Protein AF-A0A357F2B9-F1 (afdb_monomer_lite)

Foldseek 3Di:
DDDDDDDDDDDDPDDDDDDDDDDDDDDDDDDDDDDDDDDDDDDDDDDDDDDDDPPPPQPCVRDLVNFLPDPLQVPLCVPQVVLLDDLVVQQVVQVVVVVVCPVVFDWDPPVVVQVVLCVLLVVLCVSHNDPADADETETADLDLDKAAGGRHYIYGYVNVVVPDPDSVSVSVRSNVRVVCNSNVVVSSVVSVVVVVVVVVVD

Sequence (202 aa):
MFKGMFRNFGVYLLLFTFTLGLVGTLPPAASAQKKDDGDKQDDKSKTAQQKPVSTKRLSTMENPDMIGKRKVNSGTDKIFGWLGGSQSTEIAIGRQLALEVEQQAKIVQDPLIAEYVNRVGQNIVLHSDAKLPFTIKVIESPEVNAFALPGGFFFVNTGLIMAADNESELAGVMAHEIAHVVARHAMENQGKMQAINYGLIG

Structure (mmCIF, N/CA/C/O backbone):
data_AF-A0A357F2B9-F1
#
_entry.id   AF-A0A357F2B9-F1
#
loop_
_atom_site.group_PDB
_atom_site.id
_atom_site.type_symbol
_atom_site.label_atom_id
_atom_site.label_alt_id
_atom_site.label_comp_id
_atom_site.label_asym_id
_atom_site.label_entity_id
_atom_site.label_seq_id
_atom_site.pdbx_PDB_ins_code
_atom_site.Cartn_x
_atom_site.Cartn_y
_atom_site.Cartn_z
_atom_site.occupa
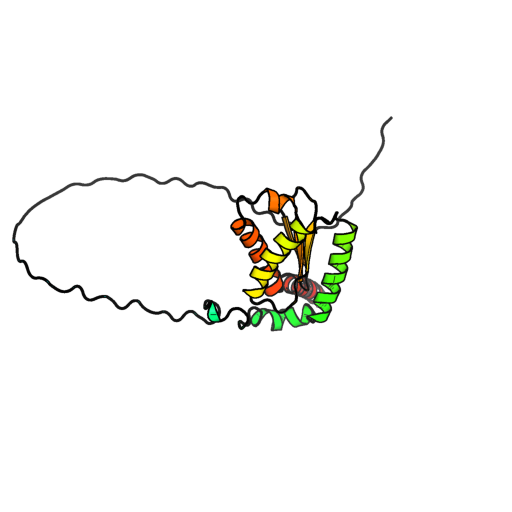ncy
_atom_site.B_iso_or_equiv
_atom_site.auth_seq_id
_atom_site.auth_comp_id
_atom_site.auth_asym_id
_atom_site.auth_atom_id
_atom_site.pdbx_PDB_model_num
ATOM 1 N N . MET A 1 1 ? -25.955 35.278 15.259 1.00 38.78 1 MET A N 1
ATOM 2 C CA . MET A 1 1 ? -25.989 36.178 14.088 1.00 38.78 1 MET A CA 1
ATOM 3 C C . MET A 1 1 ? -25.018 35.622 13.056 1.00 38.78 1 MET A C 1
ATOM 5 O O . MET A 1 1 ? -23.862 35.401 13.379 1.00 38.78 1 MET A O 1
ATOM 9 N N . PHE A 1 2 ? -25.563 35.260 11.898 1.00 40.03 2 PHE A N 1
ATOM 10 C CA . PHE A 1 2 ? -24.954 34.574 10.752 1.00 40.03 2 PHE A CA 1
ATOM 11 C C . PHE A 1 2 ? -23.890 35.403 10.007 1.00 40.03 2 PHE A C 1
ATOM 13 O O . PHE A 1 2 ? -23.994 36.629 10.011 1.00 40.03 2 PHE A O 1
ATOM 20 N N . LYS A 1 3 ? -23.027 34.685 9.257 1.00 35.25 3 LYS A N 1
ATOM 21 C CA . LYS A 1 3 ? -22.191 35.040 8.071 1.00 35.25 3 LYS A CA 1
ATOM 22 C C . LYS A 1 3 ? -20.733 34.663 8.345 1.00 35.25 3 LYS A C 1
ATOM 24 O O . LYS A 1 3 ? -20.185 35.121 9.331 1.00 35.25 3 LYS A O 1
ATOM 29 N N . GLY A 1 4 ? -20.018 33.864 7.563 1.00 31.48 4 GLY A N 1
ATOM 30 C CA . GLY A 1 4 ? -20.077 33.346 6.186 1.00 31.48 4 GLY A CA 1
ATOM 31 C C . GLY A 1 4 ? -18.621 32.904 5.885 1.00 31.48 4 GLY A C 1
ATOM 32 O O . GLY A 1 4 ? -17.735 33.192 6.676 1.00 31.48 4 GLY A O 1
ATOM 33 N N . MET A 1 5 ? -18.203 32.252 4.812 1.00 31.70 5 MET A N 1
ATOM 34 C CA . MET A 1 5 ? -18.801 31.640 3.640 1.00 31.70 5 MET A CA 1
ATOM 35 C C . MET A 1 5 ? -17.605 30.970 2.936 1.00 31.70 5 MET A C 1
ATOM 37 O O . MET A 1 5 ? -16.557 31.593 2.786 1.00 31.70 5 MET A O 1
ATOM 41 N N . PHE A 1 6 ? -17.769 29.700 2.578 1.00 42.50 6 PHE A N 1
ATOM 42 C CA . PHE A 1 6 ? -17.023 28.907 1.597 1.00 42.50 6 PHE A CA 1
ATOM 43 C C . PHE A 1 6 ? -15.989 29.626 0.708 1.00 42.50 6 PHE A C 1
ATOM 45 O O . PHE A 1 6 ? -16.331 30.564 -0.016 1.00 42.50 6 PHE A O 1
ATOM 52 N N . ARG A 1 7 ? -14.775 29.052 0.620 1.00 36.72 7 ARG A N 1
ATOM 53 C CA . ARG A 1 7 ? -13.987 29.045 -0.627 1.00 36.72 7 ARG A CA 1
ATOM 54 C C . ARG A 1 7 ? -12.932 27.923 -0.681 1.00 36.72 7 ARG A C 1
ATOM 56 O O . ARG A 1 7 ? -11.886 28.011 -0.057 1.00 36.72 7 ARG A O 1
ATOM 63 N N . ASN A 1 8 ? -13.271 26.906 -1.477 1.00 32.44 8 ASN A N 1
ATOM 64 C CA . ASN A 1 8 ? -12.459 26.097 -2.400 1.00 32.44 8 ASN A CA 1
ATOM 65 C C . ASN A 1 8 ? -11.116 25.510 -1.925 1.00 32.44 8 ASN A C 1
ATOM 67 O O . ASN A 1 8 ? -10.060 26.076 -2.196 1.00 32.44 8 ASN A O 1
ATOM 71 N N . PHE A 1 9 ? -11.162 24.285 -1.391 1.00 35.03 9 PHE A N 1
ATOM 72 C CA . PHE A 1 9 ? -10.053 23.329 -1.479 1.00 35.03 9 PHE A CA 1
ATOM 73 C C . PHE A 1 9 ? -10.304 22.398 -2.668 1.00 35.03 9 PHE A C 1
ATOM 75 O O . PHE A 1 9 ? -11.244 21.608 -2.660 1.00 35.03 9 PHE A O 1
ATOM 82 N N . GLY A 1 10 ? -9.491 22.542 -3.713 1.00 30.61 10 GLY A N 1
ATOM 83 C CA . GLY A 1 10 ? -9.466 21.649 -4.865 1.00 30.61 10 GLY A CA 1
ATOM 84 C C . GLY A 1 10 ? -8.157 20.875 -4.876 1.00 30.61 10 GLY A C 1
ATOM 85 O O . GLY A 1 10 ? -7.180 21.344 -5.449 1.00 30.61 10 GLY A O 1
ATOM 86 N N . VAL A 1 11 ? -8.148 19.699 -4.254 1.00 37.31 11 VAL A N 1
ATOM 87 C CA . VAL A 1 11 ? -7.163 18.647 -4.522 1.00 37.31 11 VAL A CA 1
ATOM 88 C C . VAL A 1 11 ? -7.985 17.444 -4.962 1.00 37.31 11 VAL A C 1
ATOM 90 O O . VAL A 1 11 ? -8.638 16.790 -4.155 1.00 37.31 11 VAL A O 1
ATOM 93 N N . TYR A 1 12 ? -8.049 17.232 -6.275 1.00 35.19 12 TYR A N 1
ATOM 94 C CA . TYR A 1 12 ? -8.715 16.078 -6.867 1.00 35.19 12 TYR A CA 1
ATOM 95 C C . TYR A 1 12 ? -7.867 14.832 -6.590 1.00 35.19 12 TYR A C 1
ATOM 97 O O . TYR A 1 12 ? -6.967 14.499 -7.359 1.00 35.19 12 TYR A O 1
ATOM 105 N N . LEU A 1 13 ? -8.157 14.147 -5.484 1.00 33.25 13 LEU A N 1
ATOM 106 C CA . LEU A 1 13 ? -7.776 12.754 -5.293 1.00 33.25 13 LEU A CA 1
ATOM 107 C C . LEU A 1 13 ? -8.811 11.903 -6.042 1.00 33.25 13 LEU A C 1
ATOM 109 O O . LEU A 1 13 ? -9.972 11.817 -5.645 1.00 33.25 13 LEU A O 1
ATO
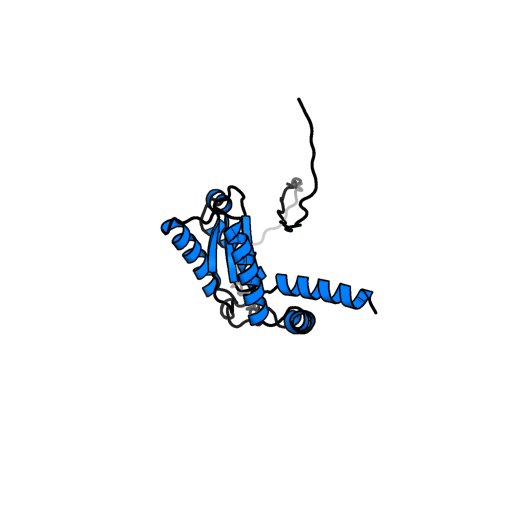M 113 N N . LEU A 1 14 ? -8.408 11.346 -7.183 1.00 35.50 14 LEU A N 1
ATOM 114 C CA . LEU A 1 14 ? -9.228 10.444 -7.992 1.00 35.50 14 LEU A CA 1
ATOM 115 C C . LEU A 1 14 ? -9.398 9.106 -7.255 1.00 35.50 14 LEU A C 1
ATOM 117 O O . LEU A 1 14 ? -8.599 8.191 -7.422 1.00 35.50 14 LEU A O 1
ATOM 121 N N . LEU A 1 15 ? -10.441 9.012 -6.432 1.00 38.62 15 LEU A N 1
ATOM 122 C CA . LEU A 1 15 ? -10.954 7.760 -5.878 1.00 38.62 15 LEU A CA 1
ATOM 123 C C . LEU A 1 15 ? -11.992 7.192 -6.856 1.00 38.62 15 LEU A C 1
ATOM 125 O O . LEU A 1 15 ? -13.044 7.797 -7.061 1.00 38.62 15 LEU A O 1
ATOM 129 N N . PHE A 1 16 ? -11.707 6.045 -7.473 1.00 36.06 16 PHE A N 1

--------------------------------------------------

## [BRIEF]
Transcribe the records above exactly, beginning at the line that contains "ATOM 63 N N" and ending with the line that contains "ATOM 83 C CA", both included, and nothing else.

## [ANSWER BELOW]
ATOM 63 N N . ASN A 1 8 ? -13.271 26.906 -1.477 1.00 32.44 8 ASN A N 1
ATOM 64 C CA . ASN A 1 8 ? -12.459 26.097 -2.400 1.00 32.44 8 ASN A CA 1
ATOM 65 C C . ASN A 1 8 ? -11.116 25.510 -1.925 1.00 32.44 8 ASN A C 1
ATOM 67 O O . ASN A 1 8 ? -10.060 26.076 -2.196 1.00 32.44 8 ASN A O 1
ATOM 71 N N . PHE A 1 9 ? -11.162 24.285 -1.391 1.00 35.03 9 PHE A N 1
ATOM 72 C CA . PHE A 1 9 ? -10.053 23.329 -1.479 1.00 35.03 9 PHE A CA 1
ATOM 73 C C . PHE A 1 9 ? -10.304 22.398 -2.668 1.00 35.03 9 PHE A C 1
ATOM 75 O O . PHE A 1 9 ? -11.244 21.608 -2.660 1.00 35.03 9 PHE A O 1
ATOM 82 N N . GLY A 1 10 ? -9.491 22.542 -3.713 1.00 30.61 10 GLY A N 1
ATOM 83 C CA . GLY A 1 10 ? -9.466 21.649 -4.865 1.00 30.61 10 GLY A CA 1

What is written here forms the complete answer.